An IT manager wants to know if businesses that purchase more antivirus licenses also tend to purchase more new laptops. Data was collected on number of antivirus licenses (Antivirus) and number of new laptops purchased (Laptop).
Null Hypothesis (H₀):There is no relationship between the number of antivirus licenses and the number of laptops purchased.
Alternative Hypothesis (H₁): There is a relationship between the number of antivirus licenses and the number of laptops purchased.

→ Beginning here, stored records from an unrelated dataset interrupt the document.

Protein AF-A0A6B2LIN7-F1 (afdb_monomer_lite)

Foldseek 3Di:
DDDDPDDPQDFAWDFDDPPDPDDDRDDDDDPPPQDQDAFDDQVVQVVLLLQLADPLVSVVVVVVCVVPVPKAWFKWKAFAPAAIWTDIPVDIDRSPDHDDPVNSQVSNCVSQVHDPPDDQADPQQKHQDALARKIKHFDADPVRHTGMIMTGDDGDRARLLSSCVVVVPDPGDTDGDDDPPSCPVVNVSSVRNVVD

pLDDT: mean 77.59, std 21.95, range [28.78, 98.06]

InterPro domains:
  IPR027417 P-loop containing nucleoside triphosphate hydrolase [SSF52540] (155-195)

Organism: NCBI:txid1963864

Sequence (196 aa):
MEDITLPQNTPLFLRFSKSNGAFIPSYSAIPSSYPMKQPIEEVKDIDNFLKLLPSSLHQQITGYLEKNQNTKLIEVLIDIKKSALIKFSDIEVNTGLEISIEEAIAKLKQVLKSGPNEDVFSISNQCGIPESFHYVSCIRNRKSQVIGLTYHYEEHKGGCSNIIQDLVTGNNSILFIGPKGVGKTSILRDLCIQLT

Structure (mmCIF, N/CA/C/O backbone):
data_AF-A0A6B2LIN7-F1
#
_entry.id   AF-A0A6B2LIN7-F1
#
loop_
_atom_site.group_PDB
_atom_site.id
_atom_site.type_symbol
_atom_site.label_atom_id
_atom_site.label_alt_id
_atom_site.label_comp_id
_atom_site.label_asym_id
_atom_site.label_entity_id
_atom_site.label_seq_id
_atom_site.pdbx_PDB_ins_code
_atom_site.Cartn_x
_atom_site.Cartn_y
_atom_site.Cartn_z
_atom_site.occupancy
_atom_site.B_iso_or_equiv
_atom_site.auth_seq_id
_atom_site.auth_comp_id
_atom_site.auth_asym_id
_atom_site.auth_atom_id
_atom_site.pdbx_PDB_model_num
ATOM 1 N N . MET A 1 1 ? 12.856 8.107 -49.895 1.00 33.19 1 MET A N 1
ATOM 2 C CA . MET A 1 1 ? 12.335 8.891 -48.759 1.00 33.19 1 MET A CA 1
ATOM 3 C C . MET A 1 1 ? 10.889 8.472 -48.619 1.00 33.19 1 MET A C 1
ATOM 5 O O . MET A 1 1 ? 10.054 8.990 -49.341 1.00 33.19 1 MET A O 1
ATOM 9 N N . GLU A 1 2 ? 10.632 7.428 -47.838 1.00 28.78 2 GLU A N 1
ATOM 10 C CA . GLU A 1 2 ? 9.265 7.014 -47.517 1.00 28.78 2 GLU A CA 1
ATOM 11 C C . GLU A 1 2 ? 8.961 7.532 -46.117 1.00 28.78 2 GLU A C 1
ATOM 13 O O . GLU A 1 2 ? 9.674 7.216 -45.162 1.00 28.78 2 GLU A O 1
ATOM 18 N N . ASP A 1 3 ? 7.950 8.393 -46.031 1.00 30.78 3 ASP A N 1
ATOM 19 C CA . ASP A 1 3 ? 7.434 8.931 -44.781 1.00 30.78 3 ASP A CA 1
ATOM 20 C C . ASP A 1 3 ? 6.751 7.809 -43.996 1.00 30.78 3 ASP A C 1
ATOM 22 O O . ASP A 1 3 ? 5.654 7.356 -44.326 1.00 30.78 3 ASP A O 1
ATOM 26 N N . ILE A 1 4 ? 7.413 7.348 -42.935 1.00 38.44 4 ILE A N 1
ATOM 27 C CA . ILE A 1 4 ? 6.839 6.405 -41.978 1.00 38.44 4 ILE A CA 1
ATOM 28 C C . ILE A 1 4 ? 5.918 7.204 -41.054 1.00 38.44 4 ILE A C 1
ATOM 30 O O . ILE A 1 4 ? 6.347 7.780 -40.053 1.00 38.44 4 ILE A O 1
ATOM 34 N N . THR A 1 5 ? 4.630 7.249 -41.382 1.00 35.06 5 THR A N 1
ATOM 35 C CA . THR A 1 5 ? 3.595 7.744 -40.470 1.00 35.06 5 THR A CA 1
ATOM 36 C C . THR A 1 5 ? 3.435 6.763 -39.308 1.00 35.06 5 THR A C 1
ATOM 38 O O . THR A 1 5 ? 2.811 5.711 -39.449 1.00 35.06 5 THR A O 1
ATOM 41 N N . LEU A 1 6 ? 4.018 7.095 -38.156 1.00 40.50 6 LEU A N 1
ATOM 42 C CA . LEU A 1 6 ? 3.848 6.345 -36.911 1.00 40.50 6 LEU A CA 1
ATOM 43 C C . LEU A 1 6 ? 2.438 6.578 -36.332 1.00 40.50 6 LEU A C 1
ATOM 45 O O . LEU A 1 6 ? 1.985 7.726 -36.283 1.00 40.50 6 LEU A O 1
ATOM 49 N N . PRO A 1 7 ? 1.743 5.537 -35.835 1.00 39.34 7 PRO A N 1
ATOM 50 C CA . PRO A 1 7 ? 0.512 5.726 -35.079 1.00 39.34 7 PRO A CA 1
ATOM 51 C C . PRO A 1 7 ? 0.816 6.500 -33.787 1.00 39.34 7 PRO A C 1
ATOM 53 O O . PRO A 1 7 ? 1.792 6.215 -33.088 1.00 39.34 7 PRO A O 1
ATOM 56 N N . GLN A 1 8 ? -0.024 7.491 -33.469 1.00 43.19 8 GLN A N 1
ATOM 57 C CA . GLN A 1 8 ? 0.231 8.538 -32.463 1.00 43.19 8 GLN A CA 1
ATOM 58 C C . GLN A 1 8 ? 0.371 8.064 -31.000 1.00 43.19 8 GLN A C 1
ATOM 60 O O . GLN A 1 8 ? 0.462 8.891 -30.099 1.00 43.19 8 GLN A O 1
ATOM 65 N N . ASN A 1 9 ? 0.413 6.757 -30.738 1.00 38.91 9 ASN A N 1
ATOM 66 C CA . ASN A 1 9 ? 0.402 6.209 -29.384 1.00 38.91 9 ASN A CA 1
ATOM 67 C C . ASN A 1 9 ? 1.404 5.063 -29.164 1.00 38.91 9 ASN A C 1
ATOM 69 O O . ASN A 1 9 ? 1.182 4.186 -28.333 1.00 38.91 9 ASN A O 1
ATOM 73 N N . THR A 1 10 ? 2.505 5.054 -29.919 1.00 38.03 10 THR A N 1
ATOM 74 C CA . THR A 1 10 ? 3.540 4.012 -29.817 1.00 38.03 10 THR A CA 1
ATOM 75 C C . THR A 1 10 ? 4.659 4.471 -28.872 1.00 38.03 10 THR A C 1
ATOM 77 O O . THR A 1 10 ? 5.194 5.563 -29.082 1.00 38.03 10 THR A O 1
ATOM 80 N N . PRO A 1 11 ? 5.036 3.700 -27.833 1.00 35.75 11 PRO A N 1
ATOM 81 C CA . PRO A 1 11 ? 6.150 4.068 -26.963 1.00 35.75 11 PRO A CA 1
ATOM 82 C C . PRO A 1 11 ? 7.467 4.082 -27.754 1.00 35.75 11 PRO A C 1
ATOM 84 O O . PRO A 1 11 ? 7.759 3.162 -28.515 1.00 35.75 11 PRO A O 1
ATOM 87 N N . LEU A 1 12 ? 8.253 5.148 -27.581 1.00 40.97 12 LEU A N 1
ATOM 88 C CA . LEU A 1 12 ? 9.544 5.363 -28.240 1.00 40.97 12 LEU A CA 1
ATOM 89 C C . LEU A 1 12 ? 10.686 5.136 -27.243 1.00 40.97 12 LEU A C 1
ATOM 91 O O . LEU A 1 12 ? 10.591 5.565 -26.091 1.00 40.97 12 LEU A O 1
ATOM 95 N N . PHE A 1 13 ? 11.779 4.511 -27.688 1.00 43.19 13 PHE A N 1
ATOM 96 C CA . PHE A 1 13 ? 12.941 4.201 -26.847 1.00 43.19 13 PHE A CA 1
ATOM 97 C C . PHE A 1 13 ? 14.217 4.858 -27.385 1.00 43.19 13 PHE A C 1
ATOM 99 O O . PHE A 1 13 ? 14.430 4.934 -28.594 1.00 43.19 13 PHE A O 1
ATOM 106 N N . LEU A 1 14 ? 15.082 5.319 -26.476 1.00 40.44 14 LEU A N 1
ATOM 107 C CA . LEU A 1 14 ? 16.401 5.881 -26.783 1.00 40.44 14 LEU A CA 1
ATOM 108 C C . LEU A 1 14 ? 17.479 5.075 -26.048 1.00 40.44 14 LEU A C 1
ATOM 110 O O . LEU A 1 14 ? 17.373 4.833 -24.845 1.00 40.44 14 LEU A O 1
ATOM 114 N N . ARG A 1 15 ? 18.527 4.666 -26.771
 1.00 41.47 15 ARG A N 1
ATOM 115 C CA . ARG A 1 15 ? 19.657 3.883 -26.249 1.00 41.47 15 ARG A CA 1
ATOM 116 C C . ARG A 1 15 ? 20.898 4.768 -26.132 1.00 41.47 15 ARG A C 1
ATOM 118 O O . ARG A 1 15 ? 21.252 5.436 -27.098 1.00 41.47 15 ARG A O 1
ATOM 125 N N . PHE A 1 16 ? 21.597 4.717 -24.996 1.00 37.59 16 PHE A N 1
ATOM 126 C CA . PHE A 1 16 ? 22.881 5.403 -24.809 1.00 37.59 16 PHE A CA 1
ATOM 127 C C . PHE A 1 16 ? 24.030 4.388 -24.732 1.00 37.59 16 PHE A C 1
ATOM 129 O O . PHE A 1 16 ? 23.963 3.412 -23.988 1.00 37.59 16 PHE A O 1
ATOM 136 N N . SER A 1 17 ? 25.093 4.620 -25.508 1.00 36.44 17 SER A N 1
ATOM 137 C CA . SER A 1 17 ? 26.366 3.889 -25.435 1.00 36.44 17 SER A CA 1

A Pearson correlation was conducted to examine the relationship between Antivirus and Laptop (n = 122). There was a statistically significant correlation between Antivirus (M = 50.18, SD = 13.36) and Laptop (M = 40.02, SD = 12.30). The correlation was positive and strong, r(120) = 0.92, p < .001. As the number of antivirus licenses purchased increases, the number of laptops purchased also increases.
# Load required packages
library(readxl)
library(psych)
# Load dataset
dataset <- read_excel("C:\\Users\\rohit\\Downloads\\A5RQ2.xlsx")
# Display descriptive statistics for both variables
describe(dataset[, c("Antivirus", "Laptop")])
## vars n mean sd median trimmed mad min max range skew
## Antivirus 1 122 50.18 13.36 49 49.92 12.60 15 83 68 0.15
## Laptop 2 122 40.02 12.30 39 39.93 11.86 8 68 60 -0.01
## kurtosis se
## Antivirus -0.14 1.21
## Laptop -0.32 1.11
# Histogram for checking the normality
hist(dataset$Antivirus,
main = "Histogram of Antivirus Licenses",
xlab = "Value",
ylab = "Frequency",
col = "lightblue",
border = "black",
breaks = 20)
hist(dataset$Laptop,
main = "Histogram of Laptops Purchased",
xlab = "Value",
ylab = "Frequency",
col = "lightgreen",
border = "black",
breaks = 20)
## Review of Histograms
# Q1) VARIABLE 1 SKEWNESS:
# The histogram for Antivirus appears approximately symmetrical.
# Q2) VARIABLE 1 KURTOSIS:
# The histogram for Antivirus looks like it has a proper bell curve (not too flat or too tall).
# Q3) VARIABLE 2 SKEWNESS:
# The histogram for Laptop appears approximately symmetrical.
# Q4) VARIABLE 2 KURTOSIS:
# The histogram for Laptop looks like it has a proper bell curve.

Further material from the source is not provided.